Only 3 more posts until we hit 65.

No, wait, only 2 more. ')


----------



## peds48

Herdfan said:


> Only 3 more posts until we hit 65.
> 
> No, wait, only 2 more. ')


one more... :rotfl:


----------



## LynnW

65


----------



## ATLFAN48

Thank you DTV!!! For a third rate weather station shoved down our throats. I don't waste my time with it anyway. What's going to be funny is when WN sees it's not feesible to do weather maps 24/7 long term and eventually follows TWC model. Bet it takes less than five years. Strike one Dtv.


----------



## inkahauts

Really?


----------



## James Long

I generally discount critiques from people of channels those people say they do not watch.

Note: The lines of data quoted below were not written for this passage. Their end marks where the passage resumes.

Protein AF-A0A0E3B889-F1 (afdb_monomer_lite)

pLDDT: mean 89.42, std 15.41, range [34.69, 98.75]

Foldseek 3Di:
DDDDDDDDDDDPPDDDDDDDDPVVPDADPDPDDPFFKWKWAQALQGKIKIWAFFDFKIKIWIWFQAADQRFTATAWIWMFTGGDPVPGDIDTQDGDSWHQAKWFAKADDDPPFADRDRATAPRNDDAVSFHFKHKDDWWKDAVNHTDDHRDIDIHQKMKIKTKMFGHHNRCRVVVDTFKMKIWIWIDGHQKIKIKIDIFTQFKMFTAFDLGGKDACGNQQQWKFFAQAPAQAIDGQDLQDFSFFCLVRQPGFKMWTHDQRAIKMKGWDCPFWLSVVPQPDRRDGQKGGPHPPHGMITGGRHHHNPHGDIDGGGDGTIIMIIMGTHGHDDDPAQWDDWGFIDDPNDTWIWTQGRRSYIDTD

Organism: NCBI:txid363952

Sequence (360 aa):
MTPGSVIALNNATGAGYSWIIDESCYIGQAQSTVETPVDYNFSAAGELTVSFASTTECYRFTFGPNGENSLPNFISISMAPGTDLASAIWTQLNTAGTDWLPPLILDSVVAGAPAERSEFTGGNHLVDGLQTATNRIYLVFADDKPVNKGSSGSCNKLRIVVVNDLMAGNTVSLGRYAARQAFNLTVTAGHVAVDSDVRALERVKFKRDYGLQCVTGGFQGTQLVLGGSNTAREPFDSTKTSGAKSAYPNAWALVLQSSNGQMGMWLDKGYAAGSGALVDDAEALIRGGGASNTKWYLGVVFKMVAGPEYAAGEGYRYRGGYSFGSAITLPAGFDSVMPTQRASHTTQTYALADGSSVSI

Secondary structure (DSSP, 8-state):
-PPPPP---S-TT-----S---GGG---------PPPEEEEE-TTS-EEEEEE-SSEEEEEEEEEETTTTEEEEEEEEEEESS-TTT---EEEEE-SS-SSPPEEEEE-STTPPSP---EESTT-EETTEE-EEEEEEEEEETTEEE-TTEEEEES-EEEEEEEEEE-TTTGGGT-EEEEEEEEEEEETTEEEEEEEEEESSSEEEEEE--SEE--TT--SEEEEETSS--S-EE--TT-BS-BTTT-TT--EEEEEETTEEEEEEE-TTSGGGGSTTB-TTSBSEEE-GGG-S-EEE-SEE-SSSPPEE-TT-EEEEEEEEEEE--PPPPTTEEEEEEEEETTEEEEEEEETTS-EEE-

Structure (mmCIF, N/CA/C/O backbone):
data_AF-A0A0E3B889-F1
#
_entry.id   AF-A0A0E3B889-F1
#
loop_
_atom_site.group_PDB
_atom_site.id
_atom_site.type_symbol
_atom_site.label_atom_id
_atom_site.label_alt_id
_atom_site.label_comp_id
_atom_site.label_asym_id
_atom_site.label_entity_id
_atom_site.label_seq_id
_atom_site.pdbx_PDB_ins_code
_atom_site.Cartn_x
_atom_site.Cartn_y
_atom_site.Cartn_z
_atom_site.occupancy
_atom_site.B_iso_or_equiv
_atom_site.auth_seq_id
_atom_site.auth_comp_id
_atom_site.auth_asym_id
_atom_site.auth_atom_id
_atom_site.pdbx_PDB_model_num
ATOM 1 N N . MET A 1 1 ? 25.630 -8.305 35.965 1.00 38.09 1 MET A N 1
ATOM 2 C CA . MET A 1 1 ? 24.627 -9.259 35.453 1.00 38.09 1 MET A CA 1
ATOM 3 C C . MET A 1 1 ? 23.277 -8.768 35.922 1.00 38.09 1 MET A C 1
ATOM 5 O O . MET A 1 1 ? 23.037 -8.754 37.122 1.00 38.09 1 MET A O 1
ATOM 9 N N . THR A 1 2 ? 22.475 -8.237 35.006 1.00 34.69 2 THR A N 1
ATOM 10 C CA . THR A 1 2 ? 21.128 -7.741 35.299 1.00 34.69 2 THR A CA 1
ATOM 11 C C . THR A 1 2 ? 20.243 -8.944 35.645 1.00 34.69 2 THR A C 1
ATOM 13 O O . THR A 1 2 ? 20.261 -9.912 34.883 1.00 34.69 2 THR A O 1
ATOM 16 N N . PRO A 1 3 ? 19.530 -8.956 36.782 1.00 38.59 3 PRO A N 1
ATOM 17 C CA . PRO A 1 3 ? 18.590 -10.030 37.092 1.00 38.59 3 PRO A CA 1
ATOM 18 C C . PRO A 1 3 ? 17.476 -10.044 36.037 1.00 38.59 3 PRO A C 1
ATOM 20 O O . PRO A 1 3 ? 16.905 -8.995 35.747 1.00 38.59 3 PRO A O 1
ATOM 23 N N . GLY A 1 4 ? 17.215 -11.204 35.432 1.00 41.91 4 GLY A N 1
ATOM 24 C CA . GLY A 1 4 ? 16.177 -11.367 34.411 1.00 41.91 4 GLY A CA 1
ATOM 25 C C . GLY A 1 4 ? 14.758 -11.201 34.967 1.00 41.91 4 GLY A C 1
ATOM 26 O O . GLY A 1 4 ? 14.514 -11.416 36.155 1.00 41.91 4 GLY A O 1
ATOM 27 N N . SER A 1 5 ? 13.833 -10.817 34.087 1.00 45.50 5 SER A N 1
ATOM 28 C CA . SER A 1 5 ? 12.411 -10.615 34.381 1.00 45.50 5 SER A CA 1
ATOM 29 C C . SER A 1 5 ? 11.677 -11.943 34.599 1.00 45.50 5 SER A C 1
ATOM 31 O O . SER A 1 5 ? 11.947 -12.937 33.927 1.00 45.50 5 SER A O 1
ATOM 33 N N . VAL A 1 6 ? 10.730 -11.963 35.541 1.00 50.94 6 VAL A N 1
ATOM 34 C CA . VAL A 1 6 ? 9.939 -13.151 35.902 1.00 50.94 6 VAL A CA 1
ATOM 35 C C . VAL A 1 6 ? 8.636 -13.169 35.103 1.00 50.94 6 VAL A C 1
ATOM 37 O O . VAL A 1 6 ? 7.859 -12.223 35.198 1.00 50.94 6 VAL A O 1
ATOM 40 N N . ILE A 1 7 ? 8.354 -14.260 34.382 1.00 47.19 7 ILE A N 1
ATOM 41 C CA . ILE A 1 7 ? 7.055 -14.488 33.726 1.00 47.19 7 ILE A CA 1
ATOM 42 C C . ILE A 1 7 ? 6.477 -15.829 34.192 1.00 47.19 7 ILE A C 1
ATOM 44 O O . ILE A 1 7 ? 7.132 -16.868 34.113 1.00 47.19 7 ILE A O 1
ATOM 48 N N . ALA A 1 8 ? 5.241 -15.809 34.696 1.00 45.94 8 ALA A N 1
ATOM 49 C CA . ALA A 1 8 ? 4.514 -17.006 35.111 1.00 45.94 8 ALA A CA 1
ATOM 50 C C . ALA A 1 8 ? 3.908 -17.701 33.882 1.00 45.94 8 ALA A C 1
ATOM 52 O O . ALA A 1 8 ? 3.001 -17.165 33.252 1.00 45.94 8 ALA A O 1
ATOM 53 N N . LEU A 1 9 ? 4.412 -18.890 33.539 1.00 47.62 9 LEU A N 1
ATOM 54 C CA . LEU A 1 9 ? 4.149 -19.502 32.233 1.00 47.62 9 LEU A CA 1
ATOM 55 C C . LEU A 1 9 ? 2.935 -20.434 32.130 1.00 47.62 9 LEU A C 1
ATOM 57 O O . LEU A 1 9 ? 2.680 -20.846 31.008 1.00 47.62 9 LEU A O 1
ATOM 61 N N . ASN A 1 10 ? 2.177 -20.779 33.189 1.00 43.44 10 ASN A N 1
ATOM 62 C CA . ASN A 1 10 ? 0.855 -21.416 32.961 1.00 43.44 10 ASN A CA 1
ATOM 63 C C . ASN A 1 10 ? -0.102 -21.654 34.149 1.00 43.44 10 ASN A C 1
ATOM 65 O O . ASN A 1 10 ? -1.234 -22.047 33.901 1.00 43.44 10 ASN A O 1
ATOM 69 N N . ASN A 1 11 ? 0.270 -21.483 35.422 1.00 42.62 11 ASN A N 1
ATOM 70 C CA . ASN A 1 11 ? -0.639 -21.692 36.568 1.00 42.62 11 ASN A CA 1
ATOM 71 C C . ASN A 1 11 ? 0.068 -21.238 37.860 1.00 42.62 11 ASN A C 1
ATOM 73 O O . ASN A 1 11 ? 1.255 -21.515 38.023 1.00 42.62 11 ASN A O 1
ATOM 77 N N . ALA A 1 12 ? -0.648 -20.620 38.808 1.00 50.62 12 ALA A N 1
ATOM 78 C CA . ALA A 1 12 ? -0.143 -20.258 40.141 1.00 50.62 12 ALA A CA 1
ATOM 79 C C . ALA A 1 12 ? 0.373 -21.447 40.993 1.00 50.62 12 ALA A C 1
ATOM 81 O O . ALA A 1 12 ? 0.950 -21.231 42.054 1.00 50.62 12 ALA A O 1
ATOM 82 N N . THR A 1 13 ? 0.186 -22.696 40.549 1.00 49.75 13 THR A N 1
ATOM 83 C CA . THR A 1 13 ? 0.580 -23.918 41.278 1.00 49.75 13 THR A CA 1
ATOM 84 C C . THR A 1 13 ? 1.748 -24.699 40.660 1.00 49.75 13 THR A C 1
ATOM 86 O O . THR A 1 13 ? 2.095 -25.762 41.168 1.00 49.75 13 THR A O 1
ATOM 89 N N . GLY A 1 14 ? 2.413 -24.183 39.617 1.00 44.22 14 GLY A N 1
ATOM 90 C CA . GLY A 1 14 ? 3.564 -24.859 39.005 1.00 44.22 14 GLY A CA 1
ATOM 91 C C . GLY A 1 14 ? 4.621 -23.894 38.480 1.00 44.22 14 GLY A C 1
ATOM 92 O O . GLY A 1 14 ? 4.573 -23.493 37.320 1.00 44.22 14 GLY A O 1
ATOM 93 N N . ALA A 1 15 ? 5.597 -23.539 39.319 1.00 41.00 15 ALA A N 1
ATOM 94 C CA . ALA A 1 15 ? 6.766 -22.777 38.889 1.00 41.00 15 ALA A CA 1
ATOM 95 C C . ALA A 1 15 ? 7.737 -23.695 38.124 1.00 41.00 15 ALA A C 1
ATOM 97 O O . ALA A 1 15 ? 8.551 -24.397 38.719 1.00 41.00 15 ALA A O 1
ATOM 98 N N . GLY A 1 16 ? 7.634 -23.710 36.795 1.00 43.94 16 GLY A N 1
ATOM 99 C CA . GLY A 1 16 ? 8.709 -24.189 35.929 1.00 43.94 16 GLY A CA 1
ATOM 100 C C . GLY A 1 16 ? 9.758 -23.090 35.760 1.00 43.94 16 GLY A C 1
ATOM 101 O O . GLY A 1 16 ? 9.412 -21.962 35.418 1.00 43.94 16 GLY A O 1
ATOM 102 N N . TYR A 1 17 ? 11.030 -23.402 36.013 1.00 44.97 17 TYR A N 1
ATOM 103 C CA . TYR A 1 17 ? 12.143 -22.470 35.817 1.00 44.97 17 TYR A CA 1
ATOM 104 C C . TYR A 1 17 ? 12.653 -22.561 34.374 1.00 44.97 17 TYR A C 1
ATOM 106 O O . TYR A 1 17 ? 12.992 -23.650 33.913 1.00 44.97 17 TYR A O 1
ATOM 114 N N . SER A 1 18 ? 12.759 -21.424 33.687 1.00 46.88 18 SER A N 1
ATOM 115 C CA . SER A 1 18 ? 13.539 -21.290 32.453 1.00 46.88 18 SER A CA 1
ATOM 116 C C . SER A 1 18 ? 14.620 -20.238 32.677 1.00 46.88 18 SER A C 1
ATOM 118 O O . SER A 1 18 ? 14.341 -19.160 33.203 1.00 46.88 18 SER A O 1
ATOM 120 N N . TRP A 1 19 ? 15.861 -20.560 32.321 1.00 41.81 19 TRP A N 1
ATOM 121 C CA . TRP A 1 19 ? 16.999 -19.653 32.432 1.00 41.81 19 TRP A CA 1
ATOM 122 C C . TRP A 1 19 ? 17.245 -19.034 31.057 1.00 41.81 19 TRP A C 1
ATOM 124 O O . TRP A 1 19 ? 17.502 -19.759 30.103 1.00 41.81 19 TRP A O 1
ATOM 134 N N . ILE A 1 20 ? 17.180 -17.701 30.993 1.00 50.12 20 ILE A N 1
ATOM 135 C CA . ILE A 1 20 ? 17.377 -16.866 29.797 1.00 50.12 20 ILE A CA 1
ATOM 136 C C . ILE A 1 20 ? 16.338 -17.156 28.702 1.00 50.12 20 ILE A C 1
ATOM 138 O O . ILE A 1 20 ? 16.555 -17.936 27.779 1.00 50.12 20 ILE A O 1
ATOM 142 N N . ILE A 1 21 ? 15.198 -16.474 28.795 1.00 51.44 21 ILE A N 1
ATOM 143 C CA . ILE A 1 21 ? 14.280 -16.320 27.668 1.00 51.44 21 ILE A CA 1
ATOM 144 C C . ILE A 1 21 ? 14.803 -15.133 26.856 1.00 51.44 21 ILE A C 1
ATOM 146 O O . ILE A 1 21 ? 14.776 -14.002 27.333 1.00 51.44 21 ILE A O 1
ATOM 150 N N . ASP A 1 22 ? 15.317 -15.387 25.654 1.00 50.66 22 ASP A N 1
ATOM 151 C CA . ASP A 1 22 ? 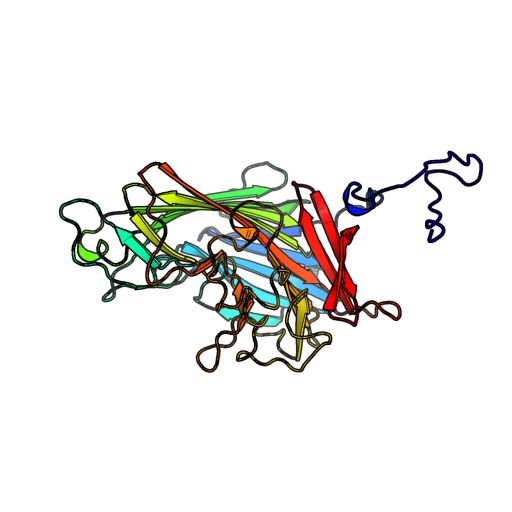15.461 -14.325 24.659 1.00 50.66 22 ASP A CA 1
ATOM 152 C C . ASP A 1 22 ? 14.061 -13.999 24.134 1.00 50.66 22 ASP A C 1
ATOM 154 O O . ASP A 1 22 ? 13.529 -14.723 23.297 1.00 50.66 22 ASP A O 1
ATOM 158 N N . GLU A 1 23 ? 13.441 -12.943 24.661 1.00 50.06 23 GLU A N 1
ATOM 159 C CA . GLU A 1 23 ? 12.084 -12.522 24.289 1.00 50.06 23 GLU A CA 1
ATOM 160 C C . GLU A 1 23 ? 11.937 -12.255 22.780 1.00 50.06 23 GLU A C 1
ATOM 162 O O . GLU A 1 23 ? 10.837 -12.381 22.252 1.00 50.06 23 GLU A O 1
ATOM 167 N N . SER A 1 24 ? 13.028 -11.987 22.045 1.00 49.97 24 SER A N 1
ATOM 168 C CA . SER A 1 24 ? 12.980 -11.844 20.580 1.00 49.97 24 SER A CA 1
ATOM 169 C C . SER A 1 24 ? 12.696 -13.159 19.840 1.00 49.97 24 SER A C 1
ATOM 171 O O . SER A 1 24 ? 12.324 -13.144 18.666 1.00 49.97 24 SER A O 1
ATOM 173 N N . CYS A 1 25 ? 12.853 -14.296 20.524 1.00 43.47 25 CYS A N 1
ATOM 174 C CA . CYS A 1 25 ? 12.673 -15.640 19.982 1.00 43.47 25 CYS A CA 1
ATOM 175 C C . CYS A 1 25 ? 11.294 -16.250 20.298 1.00 43.47 25 CYS A C 1
ATOM 177 O O . CYS A 1 25 ? 11.010 -17.356 19.833 1.00 43.47 25 CYS A O 1
ATOM 179 N N . TYR A 1 26 ? 10.439 -15.567 21.069 1.00 43.19 26 TYR A N 1
ATOM 180 C CA . TYR A 1 26 ? 9.114 -16.063 21.456 1.00 43.19 26 TYR A CA 1
ATOM 181 C C . TYR A 1 26 ? 8.028 -15.075 21.021 1.00 43.19 26 TYR A C 1
ATOM 183 O O . TYR A 1 26 ? 8.109 -13.886 21.298 1.00 43.19 26 TYR A O 1
ATOM 191 N N . ILE A 1 27 ? 6.988 -15.583 20.357 1.00 50.84 27 ILE A N 1
ATOM 192 C CA . ILE A 1 27 ? 5.734 -14.855 20.130 1.00 50.84 27 ILE A CA 1
ATOM 193 C C . ILE A 1 27 ? 4.796 -15.289 21.255 1.00 50.84 27 ILE A C 1
ATOM 195 O O . ILE A 1 27 ? 4.594 -16.493 21.449 1.00 50.84 27 ILE A O 1
ATOM 199 N N . GLY A 1 28 ? 4.265 -14.343 22.028 1.00 46.06 28 GLY A N 1
ATOM 200 C CA . GLY A 1 28 ? 3.288 -14.668 23.055 1.00 46.06 28 GLY A CA 1
ATOM 201 C C . GLY A 1 28 ? 2.039 -15.219 22.377 1.00 46.06 28 GLY A C 1
ATOM 202 O O . GLY A 1 28 ? 1.489 -14.600 21.473 1.00 46.06 28 GLY A O 1
ATOM 203 N N . GLN A 1 29 ? 1.554 -16.394 22.782 1.00 36.25 29 GLN A N 1
ATOM 204 C CA . GLN A 1 29 ? 0.202 -16.774 22.383 1.00 36.25 29 GLN A CA 1
ATOM 205 C C . GLN A 1 29 ? -0.774 -15.864 23.127 1.00 36.25 29 GLN A C 1
ATOM 207 O O . GLN A 1 29 ? -1.066 -16.088 24.303 1.00 36.25 29 GLN A O 1
ATOM 212 N N . ALA A 1 30 ? -1.283 -14.836 22.448 1.00 45.22 30 ALA A N 1
ATOM 213 C CA . ALA A 1 30 ? -2.495 -14.172 22.893 1.00 45.22 30 ALA A CA 1
ATOM 214 C C . ALA A 1 30 ? -3.583 -15.247 23.057 1.00 45.22 30 ALA A C 1
ATOM 216 O O . ALA A 1 30 ? -3.782 -16.084 22.171 1.00 45.22 30 ALA A O 1
ATOM 217 N N . GLN A 1 31 ? -4.254 -15.264 24.214 1.00 38.16 31 GLN A N 1
ATOM 218 C CA . GLN A 1 31 ? -5.440 -16.096 24.398 1.00 38.16 31 GLN A CA 1
ATOM 219 C C . GLN A 1 31 ? -6.397 -15.834 23.235 1.00 38.16 31 GLN A C 1
ATOM 221 O O . GLN A 1 31 ? -6.635 -14.677 22.904 1.00 38.16 31 GLN A O 1
ATOM 226 N N . SER A 1 32 ? -6.922 -16.908 22.636 1.00 36.97 32 SER A N 1
ATOM 227 C CA . SER A 1 32 ? -7.934 -16.881 21.575 1.00 36.97 32 SER A CA 1
ATOM 228 C C . SER A 1 32 ? -9.115 -16.000 21.991 1.00 36.97 32 SER A C 1
ATOM 230 O O . SER A 1 32 ? -10.076 -16.475 22.599 1.00 36.97 32 SER A O 1
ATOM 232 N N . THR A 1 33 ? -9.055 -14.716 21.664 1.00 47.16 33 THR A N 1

I don't recall seeing a lot of love for TWC before it was pulled. The hate for WN seems to be from TWC lovers who didn't say anything good about TWC until it was gone.


----------



## ATLFAN48

James Long said:


> I generally discount critiques from people of channels those people say they do not watch.
> 
> I don't recall seeing a lot of love for TWC before it was pulled. The hate for WN seems to be from TWC lovers who didn't say anything good about TWC until it was gone.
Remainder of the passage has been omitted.